**Supplied material**
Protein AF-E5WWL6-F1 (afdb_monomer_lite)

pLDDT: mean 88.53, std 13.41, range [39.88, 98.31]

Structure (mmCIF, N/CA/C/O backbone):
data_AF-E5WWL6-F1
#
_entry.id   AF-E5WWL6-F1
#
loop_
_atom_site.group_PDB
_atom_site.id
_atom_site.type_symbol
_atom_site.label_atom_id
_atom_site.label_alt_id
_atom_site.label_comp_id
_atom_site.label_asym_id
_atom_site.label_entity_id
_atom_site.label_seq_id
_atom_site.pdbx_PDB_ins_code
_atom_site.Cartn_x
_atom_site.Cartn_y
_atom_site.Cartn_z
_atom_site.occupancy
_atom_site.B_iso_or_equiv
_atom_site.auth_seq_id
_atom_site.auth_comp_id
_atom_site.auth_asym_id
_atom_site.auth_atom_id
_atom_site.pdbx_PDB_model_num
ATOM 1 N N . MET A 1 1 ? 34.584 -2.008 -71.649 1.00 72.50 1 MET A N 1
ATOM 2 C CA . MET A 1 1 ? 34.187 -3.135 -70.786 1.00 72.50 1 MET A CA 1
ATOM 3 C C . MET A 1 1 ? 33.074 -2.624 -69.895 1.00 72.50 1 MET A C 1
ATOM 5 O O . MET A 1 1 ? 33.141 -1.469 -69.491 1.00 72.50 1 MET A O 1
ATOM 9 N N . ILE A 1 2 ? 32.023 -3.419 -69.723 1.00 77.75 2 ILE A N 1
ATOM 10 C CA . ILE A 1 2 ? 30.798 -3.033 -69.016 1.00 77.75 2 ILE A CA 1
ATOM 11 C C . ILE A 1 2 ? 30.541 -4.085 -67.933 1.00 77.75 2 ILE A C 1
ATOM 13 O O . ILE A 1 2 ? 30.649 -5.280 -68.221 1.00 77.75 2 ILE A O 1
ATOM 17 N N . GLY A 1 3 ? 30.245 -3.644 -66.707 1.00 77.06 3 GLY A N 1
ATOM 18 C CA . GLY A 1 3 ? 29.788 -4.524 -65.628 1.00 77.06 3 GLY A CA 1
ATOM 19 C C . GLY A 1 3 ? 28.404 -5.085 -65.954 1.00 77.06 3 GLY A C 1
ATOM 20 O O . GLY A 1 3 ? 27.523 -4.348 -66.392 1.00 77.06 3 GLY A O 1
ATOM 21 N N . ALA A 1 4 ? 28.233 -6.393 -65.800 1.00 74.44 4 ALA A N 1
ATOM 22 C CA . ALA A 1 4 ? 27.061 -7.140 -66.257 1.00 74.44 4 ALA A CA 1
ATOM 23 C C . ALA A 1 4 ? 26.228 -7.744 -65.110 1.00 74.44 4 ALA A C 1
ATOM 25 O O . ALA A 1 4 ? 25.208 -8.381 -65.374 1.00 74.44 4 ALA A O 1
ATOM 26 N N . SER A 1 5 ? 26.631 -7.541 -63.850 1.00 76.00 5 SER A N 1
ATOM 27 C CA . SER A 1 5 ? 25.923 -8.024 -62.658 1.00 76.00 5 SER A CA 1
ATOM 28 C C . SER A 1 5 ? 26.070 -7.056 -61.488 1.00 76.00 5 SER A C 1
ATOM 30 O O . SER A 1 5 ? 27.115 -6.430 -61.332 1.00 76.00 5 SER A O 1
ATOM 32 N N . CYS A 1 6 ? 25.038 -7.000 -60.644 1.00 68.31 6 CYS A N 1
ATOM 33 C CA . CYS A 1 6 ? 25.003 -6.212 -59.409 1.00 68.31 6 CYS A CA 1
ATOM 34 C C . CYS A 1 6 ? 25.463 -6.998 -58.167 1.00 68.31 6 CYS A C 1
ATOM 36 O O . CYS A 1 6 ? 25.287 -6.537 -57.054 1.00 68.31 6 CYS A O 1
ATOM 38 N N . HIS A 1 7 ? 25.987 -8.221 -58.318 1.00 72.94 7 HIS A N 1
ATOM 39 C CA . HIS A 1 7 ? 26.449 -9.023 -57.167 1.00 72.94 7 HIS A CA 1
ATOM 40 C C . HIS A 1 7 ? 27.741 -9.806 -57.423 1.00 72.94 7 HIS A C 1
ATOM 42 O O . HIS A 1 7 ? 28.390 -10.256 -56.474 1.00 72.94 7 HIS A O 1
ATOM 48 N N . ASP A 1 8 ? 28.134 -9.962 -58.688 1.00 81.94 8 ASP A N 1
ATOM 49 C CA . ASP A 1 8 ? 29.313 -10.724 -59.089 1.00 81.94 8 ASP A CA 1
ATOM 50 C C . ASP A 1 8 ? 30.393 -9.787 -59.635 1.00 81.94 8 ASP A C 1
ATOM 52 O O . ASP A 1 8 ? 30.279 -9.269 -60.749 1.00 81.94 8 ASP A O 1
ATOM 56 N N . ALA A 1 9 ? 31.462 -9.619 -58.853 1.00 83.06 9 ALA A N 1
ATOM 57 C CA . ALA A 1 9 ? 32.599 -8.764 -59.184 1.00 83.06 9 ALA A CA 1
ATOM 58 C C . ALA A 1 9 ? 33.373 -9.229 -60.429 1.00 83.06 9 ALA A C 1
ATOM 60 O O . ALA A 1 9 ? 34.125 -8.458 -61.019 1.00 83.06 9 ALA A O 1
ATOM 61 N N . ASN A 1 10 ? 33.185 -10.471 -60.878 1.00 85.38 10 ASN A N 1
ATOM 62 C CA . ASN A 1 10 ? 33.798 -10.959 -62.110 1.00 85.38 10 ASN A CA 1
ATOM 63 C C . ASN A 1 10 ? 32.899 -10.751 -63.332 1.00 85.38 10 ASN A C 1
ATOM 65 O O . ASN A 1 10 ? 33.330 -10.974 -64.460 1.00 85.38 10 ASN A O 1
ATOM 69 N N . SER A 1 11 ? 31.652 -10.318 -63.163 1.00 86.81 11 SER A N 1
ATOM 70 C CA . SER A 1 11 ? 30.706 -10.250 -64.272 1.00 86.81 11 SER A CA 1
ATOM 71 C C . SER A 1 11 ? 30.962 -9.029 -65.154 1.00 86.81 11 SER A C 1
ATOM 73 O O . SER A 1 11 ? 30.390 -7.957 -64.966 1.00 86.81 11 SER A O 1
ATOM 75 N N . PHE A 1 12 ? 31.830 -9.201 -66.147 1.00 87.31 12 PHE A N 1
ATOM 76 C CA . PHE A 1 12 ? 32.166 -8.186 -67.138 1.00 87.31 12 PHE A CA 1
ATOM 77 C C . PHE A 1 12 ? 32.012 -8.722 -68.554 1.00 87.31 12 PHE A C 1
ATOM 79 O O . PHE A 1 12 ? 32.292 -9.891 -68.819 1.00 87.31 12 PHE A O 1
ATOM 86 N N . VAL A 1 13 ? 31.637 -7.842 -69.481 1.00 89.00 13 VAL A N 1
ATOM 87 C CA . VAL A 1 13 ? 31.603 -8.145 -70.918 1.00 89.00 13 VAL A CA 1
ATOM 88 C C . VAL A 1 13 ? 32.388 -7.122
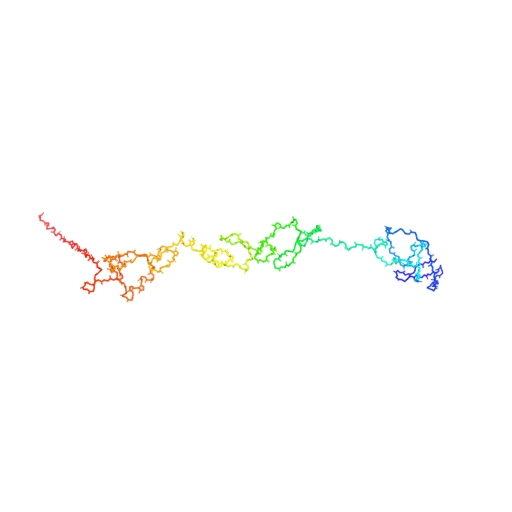 -71.737 1.00 89.00 13 VAL A C 1
ATOM 90 O O . VAL A 1 13 ? 32.565 -5.959 -71.338 1.00 89.00 13 VAL A O 1
ATOM 93 N N . ASP A 1 14 ? 32.903 -7.561 -72.884 1.00 87.44 14 ASP A N 1
ATOM 94 C CA . ASP A 1 14 ? 33.474 -6.664 -73.888 1.00 87.44 14 ASP A CA 1
ATOM 95 C C . ASP A 1 14 ? 32.383 -5.947 -74.710 1.00 87.44 14 ASP A C 1
ATOM 97 O O . ASP A 1 14 ? 31.187 -6.092 -74.459 1.00 87.44 14 ASP A O 1
ATOM 101 N N . ILE A 1 15 ? 32.799 -5.113 -75.669 1.00 86.81 15 ILE A N 1
ATOM 102 C CA . ILE A 1 15 ? 31.873 -4.336 -76.512 1.00 86.81 15 ILE A CA 1
ATOM 103 C C . ILE A 1 15 ? 31.047 -5.205 -77.470 1.00 86.81 15 ILE A C 1
ATOM 105 O O . ILE A 1 15 ? 30.018 -4.746 -77.960 1.00 86.81 15 ILE A O 1
ATOM 109 N N . ASP A 1 16 ? 31.488 -6.439 -77.714 1.00 90.06 16 ASP A N 1
ATOM 110 C CA . ASP A 1 16 ? 30.838 -7.415 -78.585 1.00 90.06 16 ASP A CA 1
ATOM 111 C C . ASP A 1 16 ? 29.977 -8.410 -77.775 1.00 90.06 16 ASP A C 1
ATOM 113 O O . ASP A 1 16 ? 29.330 -9.287 -78.348 1.00 90.06 16 ASP A O 1
ATOM 117 N N . GLY A 1 17 ? 29.934 -8.262 -76.444 1.00 83.62 17 GLY A N 1
ATOM 118 C CA . GLY A 1 17 ? 29.154 -9.090 -75.526 1.00 83.62 17 GLY A CA 1
ATOM 119 C C . GLY A 1 17 ? 29.843 -10.382 -75.078 1.00 83.62 17 GLY A C 1
ATOM 120 O O . GLY A 1 17 ? 29.188 -11.232 -74.475 1.00 83.62 17 GLY A O 1
ATOM 121 N N . ASN A 1 18 ? 31.142 -10.561 -75.340 1.00 89.50 18 ASN A N 1
ATOM 122 C CA . ASN A 1 18 ? 31.874 -11.731 -74.853 1.00 89.50 18 ASN A CA 1
ATOM 123 C C . ASN A 1 18 ? 32.196 -11.590 -73.359 1.00 89.50 18 ASN A C 1
ATOM 125 O O . ASN A 1 18 ? 32.562 -10.508 -72.898 1.00 89.50 18 ASN A O 1
ATOM 129 N N . SER A 1 19 ? 32.112 -12.699 -72.616 1.00 88.56 19 SER A N 1
ATOM 130 C CA . SER A 1 19 ? 32.446 -12.737 -71.185 1.00 88.56 19 SER A CA 1
ATOM 131 C C . SER A 1 19 ? 33.923 -12.428 -70.931 1.00 88.56 19 SER A C 1
ATOM 133 O O . SER A 1 19 ? 34.815 -12.939 -71.612 1.00 88.56 19 SER A O 1
ATOM 135 N N . LEU A 1 20 ? 34.171 -11.636 -69.892 1.00 89.44 20 LEU A N 1
ATOM 136 C CA . LEU A 1 20 ? 35.485 -11.298 -69.353 1.00 89.44 20 LEU A CA 1
ATOM 137 C C . LEU A 1 20 ? 35.653 -11.783 -67.904 1.00 89.44 20 LEU A C 1
ATOM 139 O O . LEU A 1 20 ? 36.511 -11.266 -67.195 1.00 89.44 20 LEU A O 1
ATOM 143 N N . SER A 1 21 ? 34.882 -12.787 -67.474 1.00 86.50 21 SER A N 1
ATOM 144 C CA . SER A 1 21 ? 34.875 -13.283 -66.088 1.00 86.50 21 SER A CA 1
ATOM 145 C C . SER A 1 21 ? 36.219 -13.763 -65.550 1.00 86.50 21 SER A C 1
ATOM 147 O O . SER A 1 21 ? 36.476 -13.670 -64.356 1.00 86.50 21 SER A O 1
ATOM 149 N N . ASP A 1 22 ? 37.107 -14.227 -66.425 1.00 88.75 22 ASP A N 1
ATOM 150 C CA . ASP A 1 22 ? 38.424 -14.733 -66.024 1.00 88.75 22 ASP A CA 1
ATOM 151 C C . ASP A 1 22 ? 39.489 -13.624 -65.942 1.00 88.75 22 ASP A C 1
ATOM 153 O O . ASP A 1 22 ? 40.681 -13.890 -65.754 1.00 88.75 22 ASP A O 1
ATOM 157 N N . ARG A 1 23 ? 39.097 -12.363 -66.157 1.00 90.31 23 ARG A N 1
ATOM 158 C CA . ARG A 1 23 ? 40.012 -11.221 -66.175 1.00 90.31 23 ARG A CA 1
ATOM 159 C C . ARG A 1 23 ? 40.043 -10.517 -64.823 1.00 90.31 23 ARG A C 1
ATOM 161 O O . ARG A 1 23 ? 39.032 -10.329 -64.158 1.00 90.31 23 ARG A O 1
ATOM 168 N N . LYS A 1 24 ? 41.250 -10.080 -64.468 1.00 92.44 24 LYS A N 1
ATOM 169 C CA . LYS A 1 24 ? 41.534 -9.262 -63.293 1.00 92.44 24 LYS A CA 1
ATOM 170 C C . LYS A 1 24 ? 41.721 -7.816 -63.725 1.00 92.44 24 LYS A C 1
ATOM 172 O O . LYS A 1 24 ? 42.568 -7.531 -64.572 1.00 92.44 24 LYS A O 1
ATOM 177 N N . PHE A 1 25 ? 40.937 -6.932 -63.137 1.00 91.12 25 PHE A N 1
ATOM 178 C CA . PHE A 1 25 ? 40.911 -5.504 -63.386 1.00 91.12 25 PHE A CA 1
ATOM 179 C C . PHE A 1 25 ? 41.224 -4.744 -62.101 1.00 91.12 25 PHE A C 1
ATOM 181 O O . PHE A 1 25 ? 40.917 -5.186 -60.992 1.00 91.12 25 PHE A O 1
ATOM 188 N N . GLU A 1 26 ? 41.836 -3.580 -62.273 1.00 92.75 26 GLU A N 1
ATOM 189 C CA . GLU A 1 26 ? 42.105 -2.626 -61.207 1.00 92.75 26 GLU A CA 1
ATOM 190 C C . GLU A 1 26 ? 41.781 -1.219 -61.699 1.00 92.75 26 GLU A C 1
ATOM 192 O O . G
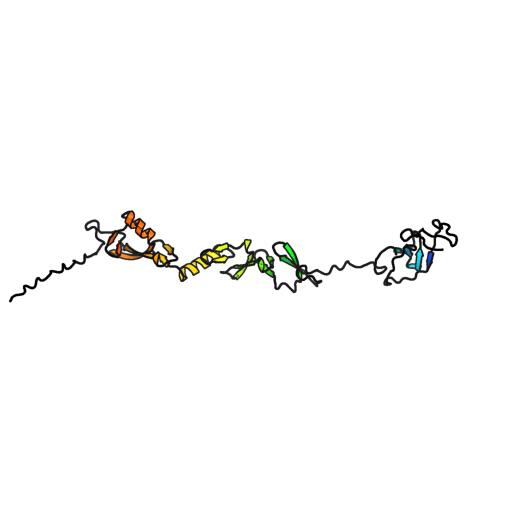LU A 1 26 ? 41.944 -0.918 -62.887 1.00 92.75 26 GLU A O 1
ATOM 197 N N . ILE A 1 27 ? 41.321 -0.375 -60.783 1.00 91.69 27 ILE A N 1
ATOM 198 C CA . ILE A 1 27 ? 41.059 1.041 -61.033 1.00 91.69 27 ILE A CA 1
ATOM 199 C C . ILE A 1 27 ? 41.736 1.886 -59.961 1.00 91.69 27 ILE A C 1
ATOM 201 O O . ILE A 1 27 ? 41.869 1.463 -58.810 1.00 91.69 27 ILE A O 1
ATOM 205 N N . GLU A 1 28 ? 42.159 3.086 -60.347 1.00 93.00 28 GLU A N 1
ATOM 206 C CA . GLU A 1 28 ? 42.558 4.110 -59.385 1.00 93.00 28 GLU A CA 1
ATOM 207 C C . GLU A 1 28 ? 41.312 4.588 -58.637 1.00 93.00 28 GLU A C 1
ATOM 209 O O . GLU A 1 28 ? 40.301 4.938 -59.247 1.00 93.00 28 
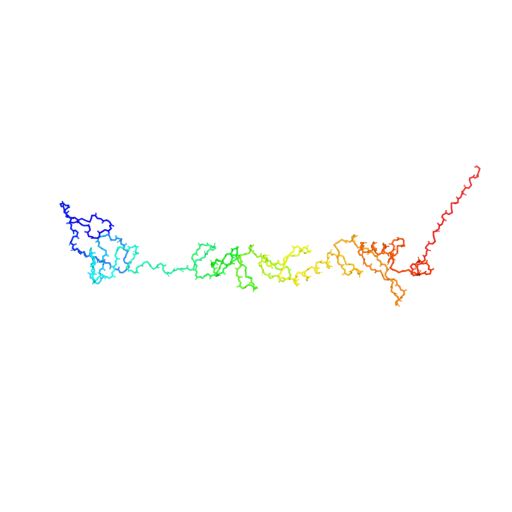GLU A O 1
ATOM 214 N N . CYS A 1 29 ? 41.385 4.565 -57.312 1.00 88.81 29 CYS A N 1
ATOM 215 C CA . CYS A 1 29 ? 40.309 4.967 -56.421 1.00 88.81 29 CYS A CA 1
ATOM 216 C C . CYS A 1 29 ? 40.960 5.645 -55.217 1.00 88.81 29 CYS A C 1
ATOM 218 O O . CYS A 1 29 ? 41.673 5.002 -54.454 1.00 88.81 29 CYS A O 1
ATOM 220 N N . ASN A 1 30 ? 40.785 6.956 -55.095 1.00 90.81 30 ASN A N 1
ATOM 221 C CA . ASN A 1 30 ? 41.357 7.726 -53.999 1.00 90.81 30 ASN A CA 1
ATOM 222 C C . ASN A 1 30 ? 40.231 8.011 -53.010 1.00 90.81 30 ASN A C 1
ATOM 224 O O . ASN A 1 30 ? 39.421 8.895 -53.273 1.00 90.81 30 ASN A O 1
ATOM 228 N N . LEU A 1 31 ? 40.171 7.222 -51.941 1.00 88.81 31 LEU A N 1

**Aim of the task**
All that belongs in the answer is an exact copy of the lines from the start of the records above through the line with "ATOM 3 C C .".

**Solution for this exercise**
Protein AF-E5WWL6-F1 (afdb_monomer_lite)

pLDDT: mean 88.53, std 13.41, range [39.88, 98.31]

Structure (mmCIF, N/CA/C/O backbone):
data_AF-E5WWL6-F1
#
_entry.id   AF-E5WWL6-F1
#
loop_
_atom_site.group_PDB
_atom_site.id
_atom_site.type_symbol
_atom_site.label_atom_id
_atom_site.label_alt_id
_atom_site.label_comp_id
_atom_site.label_asym_id
_atom_site.label_entity_id
_atom_site.label_seq_id
_atom_site.pdbx_PDB_ins_code
_atom_site.Cartn_x
_atom_site.Cartn_y
_atom_site.Cartn_z
_atom_site.occupancy
_atom_site.B_iso_or_equiv
_atom_site.auth_seq_id
_atom_site.auth_comp_id
_atom_site.auth_asym_id
_atom_site.auth_atom_id
_atom_site.pdbx_PDB_model_num
ATOM 1 N N . MET A 1 1 ? 34.584 -2.008 -71.649 1.00 72.50 1 MET A N 1
ATOM 2 C CA . MET A 1 1 ? 34.187 -3.135 -70.786 1.00 72.50 1 MET A CA 1
ATOM 3 C C . MET A 1 1 ? 33.074 -2.624 -69.895 1.00 72.50 1 MET A C 1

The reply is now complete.